Records contained in a dataset
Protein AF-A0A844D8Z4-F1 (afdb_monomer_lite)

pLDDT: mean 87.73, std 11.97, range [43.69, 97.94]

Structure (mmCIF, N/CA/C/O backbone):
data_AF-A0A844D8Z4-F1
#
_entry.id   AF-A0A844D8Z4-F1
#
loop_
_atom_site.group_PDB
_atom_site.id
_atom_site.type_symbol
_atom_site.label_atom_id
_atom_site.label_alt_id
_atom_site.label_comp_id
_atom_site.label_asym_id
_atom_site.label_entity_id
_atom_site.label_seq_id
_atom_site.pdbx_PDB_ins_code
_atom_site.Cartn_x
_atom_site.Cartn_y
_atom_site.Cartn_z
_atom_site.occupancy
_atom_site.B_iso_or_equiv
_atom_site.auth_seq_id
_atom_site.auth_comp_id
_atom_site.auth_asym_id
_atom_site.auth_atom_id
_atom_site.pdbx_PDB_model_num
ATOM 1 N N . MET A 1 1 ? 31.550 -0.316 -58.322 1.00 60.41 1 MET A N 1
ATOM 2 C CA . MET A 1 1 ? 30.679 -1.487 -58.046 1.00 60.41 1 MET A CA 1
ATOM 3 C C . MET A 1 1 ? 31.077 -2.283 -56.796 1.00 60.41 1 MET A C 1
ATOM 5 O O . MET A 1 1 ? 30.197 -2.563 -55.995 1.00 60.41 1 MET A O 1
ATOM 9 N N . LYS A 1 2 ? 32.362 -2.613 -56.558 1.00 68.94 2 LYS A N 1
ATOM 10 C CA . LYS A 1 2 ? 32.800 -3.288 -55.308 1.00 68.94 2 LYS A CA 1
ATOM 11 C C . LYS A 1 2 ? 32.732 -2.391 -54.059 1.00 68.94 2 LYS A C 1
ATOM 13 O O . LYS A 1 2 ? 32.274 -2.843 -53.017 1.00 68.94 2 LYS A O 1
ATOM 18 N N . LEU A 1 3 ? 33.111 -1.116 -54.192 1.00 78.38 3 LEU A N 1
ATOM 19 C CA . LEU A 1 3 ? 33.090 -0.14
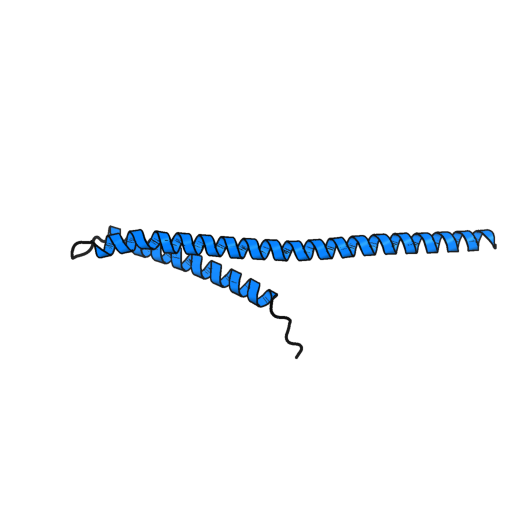1 -53.092 1.00 78.38 3 LEU A CA 1
ATOM 20 C C . LEU A 1 3 ? 31.668 0.110 -52.564 1.00 78.38 3 LEU A C 1
ATOM 22 O O . LEU A 1 3 ? 31.440 0.061 -51.364 1.00 78.38 3 LEU A O 1
ATOM 26 N N . THR A 1 4 ? 30.697 0.283 -53.466 1.00 83.31 4 THR A N 1
ATOM 27 C CA . THR A 1 4 ? 29.284 0.486 -53.114 1.00 83.31 4 THR A CA 1
ATOM 28 C C . THR A 1 4 ? 28.709 -0.709 -52.358 1.00 83.31 4 THR A C 1
ATOM 30 O O . THR A 1 4 ? 27.997 -0.500 -51.384 1.00 83.31 4 THR A O 1
ATOM 33 N N . ARG A 1 5 ? 29.062 -1.946 -52.755 1.00 82.75 5 ARG A N 1
ATOM 34 C CA . ARG A 1 5 ? 28.668 -3.188 -52.061 1.00 82.75 5 ARG A CA 1
ATOM 35 C C . ARG A 1 5 ? 29.276 -3.305 -50.664 1.00 82.75 5 ARG A C 1
ATOM 37 O O . ARG A 1 5 ? 28.573 -3.685 -49.738 1.00 82.75 5 ARG A O 1
ATOM 44 N N . LEU A 1 6 ? 30.560 -2.974 -50.509 1.00 87.56 6 LEU A N 1
ATOM 45 C CA . LEU A 1 6 ? 31.229 -2.967 -49.203 1.00 87.56 6 LEU A CA 1
ATOM 46 C C . LEU A 1 6 ? 30.608 -1.929 -48.259 1.00 87.56 6 LEU A C 1
ATOM 48 O O . LEU A 1 6 ? 30.351 -2.246 -47.104 1.00 87.56 6 LEU A O 1
ATOM 52 N N . LEU A 1 7 ? 30.298 -0.733 -48.769 1.00 88.81 7 LEU A N 1
ATOM 53 C CA . LEU A 1 7 ? 29.594 0.319 -48.027 1.00 88.81 7 LEU A CA 1
ATOM 54 C C . LEU A 1 7 ? 28.168 -0.080 -47.633 1.00 88.81 7 LEU A C 1
ATOM 56 O O . LEU A 1 7 ? 27.741 0.198 -46.516 1.00 88.81 7 LEU A O 1
ATOM 60 N N . THR A 1 8 ? 27.419 -0.742 -48.519 1.00 90.75 8 THR A N 1
ATOM 61 C CA . THR A 1 8 ? 26.070 -1.225 -48.172 1.00 90.75 8 THR A CA 1
ATOM 62 C C . THR A 1 8 ? 26.124 -2.347 -47.145 1.00 90.75 8 THR A C 1
ATOM 64 O O . THR A 1 8 ? 25.331 -2.331 -46.212 1.00 90.75 8 THR A O 1
ATOM 67 N N . LEU A 1 9 ? 27.077 -3.279 -47.260 1.00 93.62 9 LEU A N 1
ATOM 68 C CA . LEU A 1 9 ? 27.295 -4.329 -46.261 1.00 93.62 9 LEU A CA 1
ATOM 69 C C . LEU A 1 9 ? 27.672 -3.750 -44.897 1.00 93.62 9 LEU A C 1
ATOM 71 O O . LEU A 1 9 ? 27.071 -4.132 -43.898 1.00 93.62 9 LEU A O 1
ATOM 75 N N . SER A 1 10 ? 28.617 -2.809 -44.841 1.00 92.62 10 SER A N 1
ATOM 76 C CA . SER A 1 10 ? 29.022 -2.199 -43.571 1.00 92.62 10 SER A CA 1
ATOM 77 C C . SER A 1 10 ? 27.885 -1.398 -42.937 1.00 92.62 10 SER A C 1
ATOM 79 O O . SER A 1 10 ? 27.678 -1.483 -41.730 1.00 92.62 10 SER A O 1
ATOM 81 N N . THR A 1 11 ? 27.092 -0.696 -43.749 1.00 94.06 11 THR A N 1
ATOM 82 C CA . THR A 1 11 ? 25.919 0.054 -43.282 1.00 94.06 11 THR A CA 1
ATOM 83 C C . THR A 1 11 
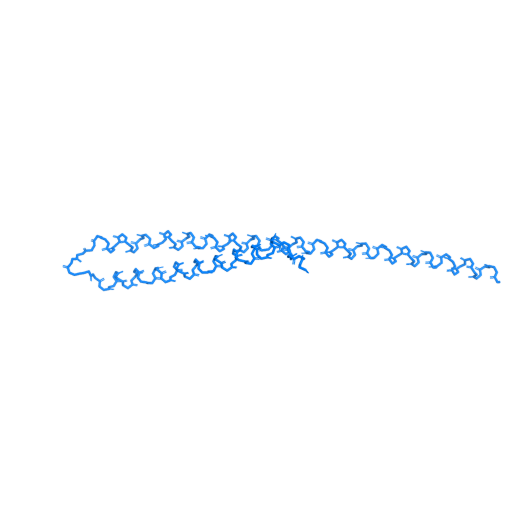? 24.811 -0.883 -42.801 1.00 94.06 11 THR A C 1
ATOM 85 O O . THR A 1 11 ? 24.201 -0.618 -41.771 1.00 94.06 11 THR A O 1
ATOM 88 N N . ALA A 1 12 ? 24.571 -2.002 -43.490 1.00 94.81 12 ALA A N 1
ATOM 89 C CA . ALA A 1 12 ? 23.601 -3.011 -43.071 1.00 94.81 12 ALA A CA 1
ATOM 90 C C . ALA A 1 12 ? 24.012 -3.683 -41.753 1.00 94.81 12 ALA A C 1
ATOM 92 O O . ALA A 1 12 ? 23.184 -3.842 -40.861 1.00 94.81 12 ALA A O 1
ATOM 93 N N . VAL A 1 13 ? 25.296 -4.023 -41.598 1.00 95.75 13 VAL A N 1
ATOM 94 C CA . VAL A 1 13 ? 25.834 -4.564 -40.341 1.00 95.75 13 VAL A CA 1
ATOM 95 C C . VAL A 1 13 ? 25.699 -3.539 -39.218 1.00 95.75 13 VAL A C 1
ATOM 97 O O . VAL A 1 13 ? 25.229 -3.884 -38.137 1.00 95.75 13 VAL A O 1
ATOM 100 N N . LEU A 1 14 ? 26.041 -2.274 -39.470 1.00 95.19 14 LEU A N 1
ATOM 101 C CA . LEU A 1 14 ? 25.882 -1.210 -38.483 1.00 95.19 14 LEU A CA 1
ATOM 102 C C . LEU A 1 14 ? 24.412 -1.024 -38.087 1.00 95.19 14 LEU A C 1
ATOM 104 O O . LEU A 1 14 ? 24.109 -0.939 -36.901 1.00 95.19 14 LEU A O 1
ATOM 108 N N . ALA A 1 15 ? 23.495 -1.018 -39.056 1.00 95.38 15 ALA A N 1
ATOM 109 C CA . ALA A 1 15 ? 22.062 -0.916 -38.801 1.00 95.38 15 ALA A CA 1
ATOM 110 C C . ALA A 1 15 ? 21.553 -2.093 -37.958 1.00 95.38 15 ALA A C 1
ATOM 112 O O . ALA A 1 15 ? 20.829 -1.878 -36.991 1.00 95.38 15 ALA A O 1
ATOM 113 N N . LEU A 1 16 ? 21.982 -3.323 -38.260 1.00 96.75 16 LEU A N 1
ATOM 114 C CA . LEU A 1 16 ? 21.640 -4.508 -37.470 1.00 96.75 16 LEU A CA 1
ATOM 115 C C . LEU A 1 16 ? 22.159 -4.411 -36.033 1.00 96.75 16 LEU A C 1
ATOM 117 O O . LEU A 1 16 ? 21.420 -4.722 -35.103 1.00 96.75 16 LEU A O 1
ATOM 121 N N . LEU A 1 17 ? 23.396 -3.946 -35.840 1.00 96.19 17 LEU A N 1
ATOM 122 C CA . LEU A 1 17 ? 23.968 -3.742 -34.507 1.00 96.19 17 LEU A CA 1
ATOM 123 C C . LEU A 1 17 ? 23.189 -2.685 -33.716 1.00 96.19 17 LEU A C 1
ATOM 125 O O . LEU A 1 17 ? 22.859 -2.911 -32.553 1.00 96.19 17 LEU A O 1
ATOM 129 N N . VAL A 1 18 ? 22.841 -1.561 -34.351 1.00 96.44 18 VAL A N 1
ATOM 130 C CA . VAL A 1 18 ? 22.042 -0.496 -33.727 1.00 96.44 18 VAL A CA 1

* Work required
Skipping every picture, transcribe exactly the lines above from the one containing "ATOM 3 C C ." through the one containing "ATOM 44 N N", both included.

* Completed task
ATOM 3 C C . MET A 1 1 ? 31.077 -2.283 -56.796 1.00 60.41 1 MET A C 1
ATOM 5 O O . MET A 1 1 ? 30.197 -2.563 -55.995 1.00 60.41 1 MET A O 1
ATOM 9 N N . LYS A 1 2 ? 32.362 -2.613 -56.558 1.00 68.94 2 LYS A N 1
ATOM 10 C CA . LYS A 1 2 ? 32.800 -3.288 -55.308 1.00 68.94 2 LYS A CA 1
ATOM 11 C C . LYS A 1 2 ? 32.732 -2.391 -54.059 1.00 68.94 2 LYS A C 1
ATOM 13 O O . LYS A 1 2 ? 32.274 -2.843 -53.017 1.00 68.94 2 LYS A O 1
ATOM 18 N N . LEU A 1 3 ? 33.111 -1.116 -54.192 1.00 78.38 3 LEU A N 1
ATOM 19 C CA . LEU A 1 3 ? 33.090 -0.14
1 -53.092 1.00 78.38 3 LEU A CA 1
ATOM 20 C C . LEU A 1 3 ? 31.668 0.110 -52.564 1.00 78.38 3 LEU A C 1
ATOM 22 O O . LEU A 1 3 ? 31.440 0.061 -51.364 1.00 78.38 3 LEU A O 1
ATOM 26 N N . THR A 1 4 ? 30.697 0.283 -53.466 1.00 83.31 4 THR A N 1
ATOM 27 C CA . THR A 1 4 ? 29.284 0.486 -53.114 1.00 83.31 4 THR A CA 1
ATOM 28 C C . THR A 1 4 ? 28.709 -0.709 -52.358 1.00 83.31 4 THR A C 1
ATOM 30 O O . THR A 1 4 ? 27.997 -0.500 -51.384 1.00 83.31 4 THR A O 1
ATOM 33 N N . ARG A 1 5 ? 29.062 -1.946 -52.755 1.00 82.75 5 ARG A N 1
ATOM 34 C CA . ARG A 1 5 ? 28.668 -3.188 -52.061 1.00 82.75 5 ARG A CA 1
ATOM 35 C C . ARG A 1 5 ? 29.276 -3.305 -50.664 1.00 82.75 5 ARG A C 1
ATOM 37 O O . ARG A 1 5 ? 28.573 -3.685 -49.738 1.00 82.75 5 ARG A O 1
ATOM 44 N N . LEU A 1 6 ? 30.560 -2.974 -50.509 1.00 87.56 6 LEU A N 1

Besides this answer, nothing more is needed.